In 1981, Ho Hao-tien (何浩天), director of the National Museum of History then, proposed commissioning a large-scale landscape painting to showcase the island's majestic landscapes, modern developments, folk customs, and traditions. Ten renowned ink wash painters across different generations whom were based in Taiwan at that time were invited to work on the project:

 

 

They traveled extensively across Taiwan, sketching landscapes and referencing aerial photographs that were obtained with special permission from the military. The artists then took on different sections of the scroll and collectively completed "Formosa Evergreen." The scroll was exhibited abroad after its completion in 1982 in places including Hong Kong, Japan, Malaysia, South Korea, and Europe, drawing great acclaim.

 

The multi-perspective composition links different features together from various places in Taiwan. Temporal and spatial components are fused together in its multiple layers and crisscrossed sections, and its sheer scale projects a sense of majestic vastness and imposingness.

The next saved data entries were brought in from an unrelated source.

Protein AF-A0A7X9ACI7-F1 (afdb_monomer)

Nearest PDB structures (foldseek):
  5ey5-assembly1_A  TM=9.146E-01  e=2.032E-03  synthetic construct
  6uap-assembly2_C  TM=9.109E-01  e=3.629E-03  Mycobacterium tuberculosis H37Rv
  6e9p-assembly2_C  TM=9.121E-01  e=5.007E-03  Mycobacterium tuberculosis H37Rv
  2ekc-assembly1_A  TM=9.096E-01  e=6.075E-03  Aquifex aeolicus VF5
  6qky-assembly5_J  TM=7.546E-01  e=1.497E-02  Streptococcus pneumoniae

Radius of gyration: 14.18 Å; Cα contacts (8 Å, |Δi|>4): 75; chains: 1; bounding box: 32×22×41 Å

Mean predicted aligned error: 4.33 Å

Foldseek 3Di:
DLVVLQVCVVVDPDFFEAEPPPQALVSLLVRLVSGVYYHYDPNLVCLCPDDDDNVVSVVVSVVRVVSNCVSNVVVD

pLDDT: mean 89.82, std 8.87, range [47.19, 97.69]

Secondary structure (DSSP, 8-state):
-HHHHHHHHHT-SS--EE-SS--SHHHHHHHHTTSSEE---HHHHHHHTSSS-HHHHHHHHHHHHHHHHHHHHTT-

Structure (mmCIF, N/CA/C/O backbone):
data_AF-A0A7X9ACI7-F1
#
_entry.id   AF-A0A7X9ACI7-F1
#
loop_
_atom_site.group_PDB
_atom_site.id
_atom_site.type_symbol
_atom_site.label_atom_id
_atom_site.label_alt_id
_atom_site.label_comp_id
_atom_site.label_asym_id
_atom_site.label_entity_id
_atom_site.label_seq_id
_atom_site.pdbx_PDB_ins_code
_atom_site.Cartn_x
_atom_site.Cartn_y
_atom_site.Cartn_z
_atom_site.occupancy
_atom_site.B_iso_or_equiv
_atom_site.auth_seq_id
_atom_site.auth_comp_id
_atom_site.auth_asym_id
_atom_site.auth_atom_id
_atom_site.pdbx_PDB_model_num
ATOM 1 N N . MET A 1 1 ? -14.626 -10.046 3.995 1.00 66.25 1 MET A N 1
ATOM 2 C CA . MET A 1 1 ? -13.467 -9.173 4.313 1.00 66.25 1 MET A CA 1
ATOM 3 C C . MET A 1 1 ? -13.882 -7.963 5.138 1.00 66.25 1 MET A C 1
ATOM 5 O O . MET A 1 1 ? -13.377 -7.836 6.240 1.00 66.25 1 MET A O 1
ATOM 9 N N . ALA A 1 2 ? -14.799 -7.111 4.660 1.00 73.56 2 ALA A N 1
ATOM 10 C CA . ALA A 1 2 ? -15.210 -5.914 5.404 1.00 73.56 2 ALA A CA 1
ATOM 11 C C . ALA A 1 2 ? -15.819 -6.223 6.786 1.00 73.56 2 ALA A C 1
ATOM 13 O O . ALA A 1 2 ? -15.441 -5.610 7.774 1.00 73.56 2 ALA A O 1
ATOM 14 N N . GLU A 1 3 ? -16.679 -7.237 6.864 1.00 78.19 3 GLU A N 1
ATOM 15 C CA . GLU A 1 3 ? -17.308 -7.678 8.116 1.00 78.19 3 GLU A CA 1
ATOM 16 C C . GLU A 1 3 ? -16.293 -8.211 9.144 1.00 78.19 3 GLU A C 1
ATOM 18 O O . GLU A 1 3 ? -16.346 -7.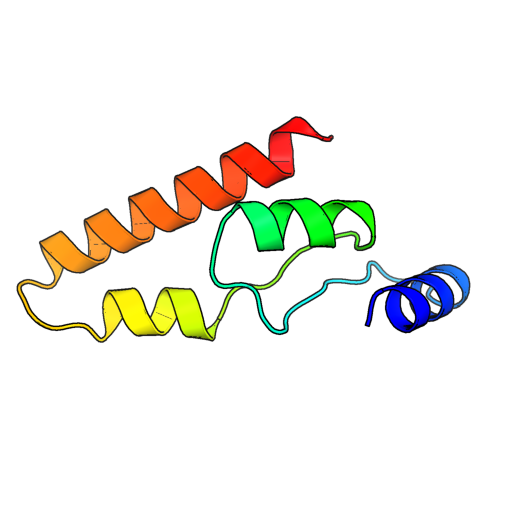859 10.314 1.00 78.19 3 GLU A O 1
ATOM 23 N N . HIS A 1 4 ? -15.290 -8.978 8.699 1.00 84.81 4 HIS A N 1
ATOM 24 C CA . HIS A 1 4 ? -14.213 -9.452 9.579 1.00 84.81 4 HIS A CA 1
ATOM 25 C C . HIS A 1 4 ? -13.328 -8.308 10.091 1.00 84.81 4 HIS A C 1
ATOM 27 O O . HIS A 1 4 ? -12.889 -8.346 11.234 1.00 84.81 4 HIS A O 1
ATOM 33 N N . LEU A 1 5 ? -13.063 -7.291 9.261 1.00 82.94 5 LEU A N 1
ATOM 34 C CA . LEU A 1 5 ? -12.300 -6.112 9.682 1.00 82.94 5 LEU A CA 1
ATOM 35 C C . LEU A 1 5 ? -13.043 -5.315 10.758 1.00 82.94 5 LEU A C 1
ATOM 37 O O . LEU A 1 5 ? -12.409 -4.880 11.713 1.00 82.94 5 LEU A O 1
ATOM 41 N N . ALA A 1 6 ? -14.367 -5.174 10.637 1.00 82.50 6 ALA A N 1
ATOM 42 C CA . ALA A 1 6 ? -15.188 -4.507 11.646 1.00 82.50 6 ALA A CA 1
ATOM 43 C C . ALA A 1 6 ? -15.118 -5.233 12.999 1.00 82.50 6 ALA A C 1
ATOM 45 O O . ALA A 1 6 ? -14.773 -4.616 14.003 1.00 82.50 6 ALA A O 1
ATOM 46 N N . VAL A 1 7 ? -15.315 -6.557 13.003 1.00 86.81 7 VAL A N 1
ATOM 47 C CA . VAL A 1 7 ? -15.214 -7.378 14.223 1.00 86.81 7 VAL A CA 1
ATOM 48 C C . VAL A 1 7 ? -13.821 -7.283 14.850 1.00 86.81 7 VAL A C 1
ATOM 50 O O . VAL A 1 7 ? -13.696 -7.116 16.061 1.00 86.81 7 VAL A O 1
ATOM 53 N N . LEU A 1 8 ? -12.754 -7.356 14.048 1.00 86.75 8 LEU A N 1
ATOM 54 C CA . LEU A 1 8 ? -11.387 -7.222 14.560 1.00 86.75 8 LEU A CA 1
ATOM 55 C C . LEU A 1 8 ? -11.140 -5.841 15.169 1.00 86.75 8 LEU A C 1
ATOM 57 O O . LEU A 1 8 ? -10.487 -5.749 16.202 1.00 86.75 8 LEU A O 1
ATOM 61 N N . LYS A 1 9 ? -11.674 -4.778 14.561 1.00 83.38 9 LYS A N 1
ATOM 62 C CA . LYS A 1 9 ? -11.513 -3.409 15.054 1.00 83.38 9 LYS A CA 1
ATOM 63 C C . LYS A 1 9 ? -12.223 -3.188 16.391 1.00 83.38 9 LYS A C 1
ATOM 65 O O . LYS A 1 9 ? -11.671 -2.523 17.257 1.00 83.38 9 LYS A O 1
ATOM 70 N N . GLU A 1 10 ? -13.397 -3.787 16.583 1.00 86.69 10 GLU A N 1
ATOM 71 C CA . GLU A 1 10 ? -14.130 -3.745 17.859 1.00 86.69 10 GLU A CA 1
ATOM 72 C C . GLU A 1 10 ? -13.410 -4.493 18.992 1.00 86.69 10 GLU A C 1
ATOM 74 O O . GLU A 1 10 ? -13.586 -4.157 20.160 1.00 86.69 10 GLU A O 1
ATOM 79 N N . ASN A 1 11 ? -12.583 -5.486 18.656 1.00 90.00 11 ASN A N 1
ATOM 80 C CA . ASN A 1 11 ? -11.919 -6.367 19.621 1.00 90.00 11 ASN A CA 1
ATOM 81 C C . ASN A 1 11 ? -10.399 -6.137 19.730 1.00 90.00 11 ASN A C 1
ATOM 83 O O . ASN A 1 11 ? -9.712 -6.891 20.419 1.00 90.00 11 ASN A O 1
ATOM 87 N N . SER A 1 12 ? -9.853 -5.122 19.052 1.00 89.94 12 SER A N 1
ATOM 88 C CA . SER A 1 12 ? -8.414 -4.848 19.009 1.00 89.94 12 SER A CA 1
ATOM 89 C C . SER A 1 12 ? -8.054 -3.582 19.777 1.00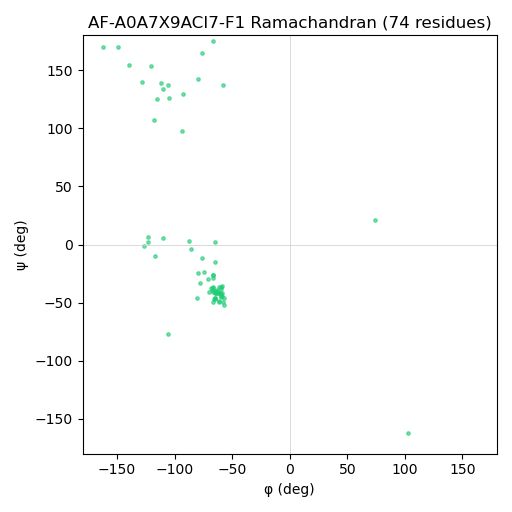 89.94 12 SER A C 1
ATOM 91 O O . SER A 1 12 ? -8.647 -2.525 19.586 1.00 89.94 12 SER A O 1
ATOM 93 N N . SER A 1 13 ? -7.010 -3.668 20.602 1.00 92.56 13 SER A N 1
ATOM 94 C CA . SER A 1 13 ? -6.386 -2.517 21.266 1.00 92.56 13 SER A CA 1
ATOM 95 C C . SER A 1 13 ? -5.315 -1.827 20.411 1.00 92.56 13 SER A C 1
ATOM 97 O O . SER A 1 13 ? -4.763 -0.808 20.824 1.00 92.56 13 SER A O 1
ATOM 99 N N . VAL A 1 14 ? -5.007 -2.374 19.230 1.00 93.19 14 VAL A N 1
ATOM 100 C CA . VAL A 1 14 ? -3.998 -1.854 18.296 1.00 93.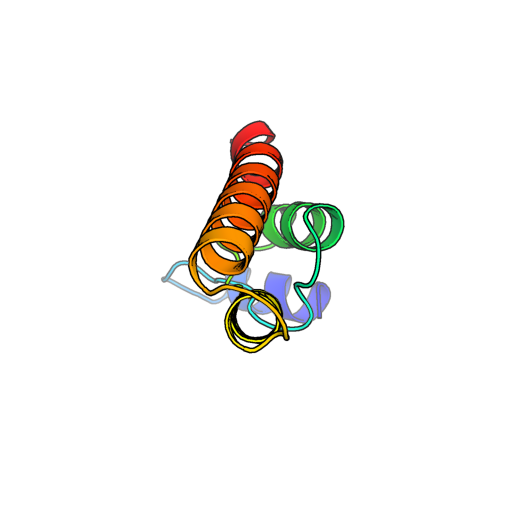19 14 VAL A CA 1
ATOM 101 C C . VAL A 1 14 ? -4.616 -1.500 16.937 1.00 93.19 14 VAL A C 1
ATOM 103 O O . VAL A 1 14 ? -5.623 -2.109 16.558 1.00 93.19 14 VAL A O 1
ATOM 106 N N . PRO A 1 15 ? -4.019 -0.558 16.176 1.00 91.56 15 PRO A N 1
ATOM 107 C CA . PRO A 1 15 ? -4.493 -0.202 14.839 1.00 91.56 15 PRO A CA 1
ATOM 108 C C . PRO A 1 15 ? -4.527 -1.404 13.888 1.00 91.56 15 PRO A C 1
ATOM 110 O O . PRO A 1 15 ? -3.581 -2.192 13.834 1.00 91.56 15 PRO A O 1
ATOM 113 N N . ILE A 1 16 ? -5.593 -1.518 13.096 1.00 91.56 16 ILE A N 1
ATOM 114 C CA . ILE A 1 16 ? -5.787 -2.604 12.130 1.00 91.56 16 ILE A CA 1
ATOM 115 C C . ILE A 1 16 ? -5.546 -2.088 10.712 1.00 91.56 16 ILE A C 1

Both abstract ink strokes and figurative sketching techniques have been applied, with settlements vaguely nestled in the rolling peaks.

 

Moreover, magnificent seashores and crashing waves are depicted at the beginning and the end of the scroll, with peculiarly shaped rocks and cliffs extending into golden paddies populated by farmers and cattle carts. Modern infrastructure and buildings are scattered throughout the challenging topography, adding to its richness and extraordinary appeal and paying tribute to the hard work that ancestral settlers had to put in to cultivate this land.

 

Although currently closed for renovations, the National Museum of History’s mission to serve continues, and by collaborating with the Tainan Art Museum in organizing this exhibition, an opportunity is created for the scroll’s artistic merits and historic significance to be appreciated in a new setting.

 

The objective is to create an experience that will evoke intimate connections with this masterpiece of epochal significance through multisensory displays such as a sound installation and a reproduction of the scroll identifying featured landmarks and places.